We review our methodologies in the design and analysis of soft x‐ray laser experiments. We convolve large scale 2‐D hydro code output with detailed atomic data bases in a kinetics code with 1‐D or 2‐D line transfer. The time and space dependent level population data is then post processed further with a beam transport code, including refraction, to predict actual experimental results. While mysteries do remain, we present many examples that show how this complex modeling procedure is crucial in explaining experimental results.
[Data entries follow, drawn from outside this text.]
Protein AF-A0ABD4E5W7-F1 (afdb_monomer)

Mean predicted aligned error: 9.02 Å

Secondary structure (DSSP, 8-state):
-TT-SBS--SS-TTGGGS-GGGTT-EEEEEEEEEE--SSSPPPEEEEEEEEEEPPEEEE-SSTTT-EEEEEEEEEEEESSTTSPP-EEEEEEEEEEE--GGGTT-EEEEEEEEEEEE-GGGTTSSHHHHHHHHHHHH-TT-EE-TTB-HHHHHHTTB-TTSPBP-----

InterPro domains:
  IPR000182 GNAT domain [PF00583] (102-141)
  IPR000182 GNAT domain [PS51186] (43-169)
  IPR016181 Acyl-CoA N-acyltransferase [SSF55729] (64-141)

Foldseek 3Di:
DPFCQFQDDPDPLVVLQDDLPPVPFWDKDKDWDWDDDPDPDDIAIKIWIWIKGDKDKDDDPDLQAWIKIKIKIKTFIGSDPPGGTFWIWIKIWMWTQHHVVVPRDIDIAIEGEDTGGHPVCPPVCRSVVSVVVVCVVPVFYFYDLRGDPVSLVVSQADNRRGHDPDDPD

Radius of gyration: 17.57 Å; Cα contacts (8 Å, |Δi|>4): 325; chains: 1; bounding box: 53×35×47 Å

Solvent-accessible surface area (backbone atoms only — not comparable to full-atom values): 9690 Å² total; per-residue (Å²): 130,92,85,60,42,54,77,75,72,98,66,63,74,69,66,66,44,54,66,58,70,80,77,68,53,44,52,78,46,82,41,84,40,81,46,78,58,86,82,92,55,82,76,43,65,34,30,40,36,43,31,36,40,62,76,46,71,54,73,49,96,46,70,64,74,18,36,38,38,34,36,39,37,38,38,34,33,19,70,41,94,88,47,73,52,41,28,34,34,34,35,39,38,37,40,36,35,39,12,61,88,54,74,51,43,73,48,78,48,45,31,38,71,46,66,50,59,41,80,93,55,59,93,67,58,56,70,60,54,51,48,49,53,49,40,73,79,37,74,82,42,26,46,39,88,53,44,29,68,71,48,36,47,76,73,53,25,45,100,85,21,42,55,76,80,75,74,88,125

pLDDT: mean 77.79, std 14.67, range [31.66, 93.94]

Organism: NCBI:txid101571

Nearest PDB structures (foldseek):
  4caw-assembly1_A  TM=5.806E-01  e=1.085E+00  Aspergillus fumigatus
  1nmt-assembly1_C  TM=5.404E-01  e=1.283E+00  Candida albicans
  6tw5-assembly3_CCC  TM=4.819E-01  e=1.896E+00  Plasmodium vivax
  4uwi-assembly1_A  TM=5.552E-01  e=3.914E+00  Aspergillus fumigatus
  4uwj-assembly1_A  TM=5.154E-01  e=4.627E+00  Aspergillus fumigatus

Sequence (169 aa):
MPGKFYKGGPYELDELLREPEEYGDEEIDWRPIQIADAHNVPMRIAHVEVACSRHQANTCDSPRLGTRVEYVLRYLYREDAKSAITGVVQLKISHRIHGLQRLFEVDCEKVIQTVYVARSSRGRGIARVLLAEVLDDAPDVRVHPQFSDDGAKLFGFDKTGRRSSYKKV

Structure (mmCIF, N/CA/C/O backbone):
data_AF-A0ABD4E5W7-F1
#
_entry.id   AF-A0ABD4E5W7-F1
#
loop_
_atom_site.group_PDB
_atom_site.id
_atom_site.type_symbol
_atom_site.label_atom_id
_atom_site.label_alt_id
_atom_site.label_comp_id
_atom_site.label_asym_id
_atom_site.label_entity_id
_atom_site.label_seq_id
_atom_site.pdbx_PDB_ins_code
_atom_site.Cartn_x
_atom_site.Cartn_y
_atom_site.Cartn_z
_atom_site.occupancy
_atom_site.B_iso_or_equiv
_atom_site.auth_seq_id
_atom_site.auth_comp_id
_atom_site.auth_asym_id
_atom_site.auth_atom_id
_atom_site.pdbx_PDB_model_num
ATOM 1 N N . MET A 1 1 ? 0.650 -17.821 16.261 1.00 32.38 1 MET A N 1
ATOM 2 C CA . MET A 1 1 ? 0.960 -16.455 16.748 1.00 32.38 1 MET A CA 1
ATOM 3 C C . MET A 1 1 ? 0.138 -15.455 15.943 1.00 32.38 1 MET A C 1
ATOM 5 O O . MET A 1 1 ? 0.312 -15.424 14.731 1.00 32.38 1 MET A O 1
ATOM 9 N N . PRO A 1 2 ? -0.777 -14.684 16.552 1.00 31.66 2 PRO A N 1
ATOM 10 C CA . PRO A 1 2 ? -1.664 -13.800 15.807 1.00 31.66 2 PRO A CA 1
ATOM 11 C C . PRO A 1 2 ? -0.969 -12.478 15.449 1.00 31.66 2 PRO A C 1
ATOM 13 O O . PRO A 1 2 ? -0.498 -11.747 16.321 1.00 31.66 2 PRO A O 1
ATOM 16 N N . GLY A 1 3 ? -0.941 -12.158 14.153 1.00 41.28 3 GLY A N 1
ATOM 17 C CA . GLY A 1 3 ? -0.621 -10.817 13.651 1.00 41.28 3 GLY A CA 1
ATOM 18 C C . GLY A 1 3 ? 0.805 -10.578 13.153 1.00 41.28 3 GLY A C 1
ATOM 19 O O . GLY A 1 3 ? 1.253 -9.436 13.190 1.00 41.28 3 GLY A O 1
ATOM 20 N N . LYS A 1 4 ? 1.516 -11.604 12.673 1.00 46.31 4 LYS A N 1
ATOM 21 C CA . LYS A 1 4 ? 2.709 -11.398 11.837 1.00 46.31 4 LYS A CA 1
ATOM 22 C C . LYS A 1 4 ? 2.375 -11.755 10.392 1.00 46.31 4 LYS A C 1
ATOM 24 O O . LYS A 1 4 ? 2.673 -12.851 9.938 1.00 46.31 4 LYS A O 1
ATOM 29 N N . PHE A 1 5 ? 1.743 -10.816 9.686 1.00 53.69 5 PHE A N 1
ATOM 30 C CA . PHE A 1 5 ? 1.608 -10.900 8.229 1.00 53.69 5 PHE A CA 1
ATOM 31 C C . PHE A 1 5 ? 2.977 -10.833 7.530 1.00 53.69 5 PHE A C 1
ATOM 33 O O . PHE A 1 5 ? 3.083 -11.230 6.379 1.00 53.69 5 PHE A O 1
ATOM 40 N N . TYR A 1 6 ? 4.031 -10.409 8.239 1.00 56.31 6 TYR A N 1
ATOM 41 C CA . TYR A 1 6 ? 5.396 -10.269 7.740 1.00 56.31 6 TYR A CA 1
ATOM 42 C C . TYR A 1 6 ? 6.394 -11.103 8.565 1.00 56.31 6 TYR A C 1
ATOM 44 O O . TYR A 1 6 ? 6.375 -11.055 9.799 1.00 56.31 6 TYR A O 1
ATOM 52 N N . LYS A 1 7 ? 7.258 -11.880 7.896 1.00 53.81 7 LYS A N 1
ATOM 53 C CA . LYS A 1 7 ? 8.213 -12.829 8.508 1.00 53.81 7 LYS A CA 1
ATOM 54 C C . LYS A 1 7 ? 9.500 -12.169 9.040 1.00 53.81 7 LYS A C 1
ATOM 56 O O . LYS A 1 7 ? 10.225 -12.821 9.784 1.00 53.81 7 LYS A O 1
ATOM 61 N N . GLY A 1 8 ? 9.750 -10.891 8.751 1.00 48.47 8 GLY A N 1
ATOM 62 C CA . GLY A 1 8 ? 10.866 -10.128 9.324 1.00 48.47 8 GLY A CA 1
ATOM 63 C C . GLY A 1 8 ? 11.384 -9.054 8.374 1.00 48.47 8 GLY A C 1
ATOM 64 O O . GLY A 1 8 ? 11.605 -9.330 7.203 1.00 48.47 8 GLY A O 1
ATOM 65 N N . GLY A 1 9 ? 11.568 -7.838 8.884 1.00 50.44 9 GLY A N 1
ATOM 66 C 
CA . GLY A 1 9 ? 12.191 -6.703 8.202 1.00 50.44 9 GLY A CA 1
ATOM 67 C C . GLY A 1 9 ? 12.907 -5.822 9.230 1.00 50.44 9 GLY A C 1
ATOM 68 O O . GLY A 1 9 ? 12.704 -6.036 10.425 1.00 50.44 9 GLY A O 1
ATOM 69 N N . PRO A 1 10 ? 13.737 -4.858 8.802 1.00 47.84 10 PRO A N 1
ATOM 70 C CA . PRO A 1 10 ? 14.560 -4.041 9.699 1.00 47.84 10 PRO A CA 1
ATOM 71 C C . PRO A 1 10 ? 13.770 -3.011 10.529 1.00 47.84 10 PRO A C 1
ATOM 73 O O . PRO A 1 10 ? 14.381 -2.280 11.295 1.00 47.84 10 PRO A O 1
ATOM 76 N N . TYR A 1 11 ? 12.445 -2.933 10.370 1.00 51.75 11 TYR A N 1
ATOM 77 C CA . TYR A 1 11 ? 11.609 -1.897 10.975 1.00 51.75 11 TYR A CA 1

Theory and Analysis of Soft X-Ray Laser Experiments

The atomic modeling of soft x-ray laser schemes presents a formidable challenge to the theorists -- a challenge magnified by the recent successful experiments. A complex plasma environment with many ion species present must be simulated. Effects such as turbulence, time dependence, and radiation transport, which are very difficult to model accurately, may be important. We shall describe our efforts to model the recently demonstrated soft x-ray laser in collisionally pumped neon-like selenium, with emphasis on the ionization balance and excited state kinetics. The relative importance of various atomic processes, such as collisional excitation and dielectronic recombination, on the inversion kinetics will be demonstrated. We shall compare our models with experimental results and evaluate the success of this technique in predicting and analyzing the results of x-ray laser experiments.

Time‐resolved x‐ray line intensities for diagnostics of laser‐produced plasmas (abstract)

We have developed a streaked crystal spectrograph for time‐resolving x‐ray lines from laser‐produced plasmas. The spectrograph combines an ellipsoidally curved crystal and x‐ray streak camera to optimize spectral coverage and resolution, even though the instrument is located a meter from the source. The instrument has been used at Novette to measure S lines doped in concentrations of 4% in the center of CH foils. Time histories of the temperature and density of the CH plasma have been derived from relative intensities of the S lines. Details of the experiment and analysis will be presented along with the instrument design.

Soft X‐ray laser experiments at the Novette laser facility

We discuss the results of and future plans for experiments to study the possibility of producing an x‐ray laser. The schemes we have investigated are all pumped by the Novette Laser, operated at short pulse (τL∼100 psec) and an incident wavelength of λL∼0.53 μm. We have studied the possibility of lasing at 53.6, 68.0−72.0, 119.0, and 153.0 eV, using the inversion methods of resonant photo‐excitation, collisional excitation, and three‐body recombination.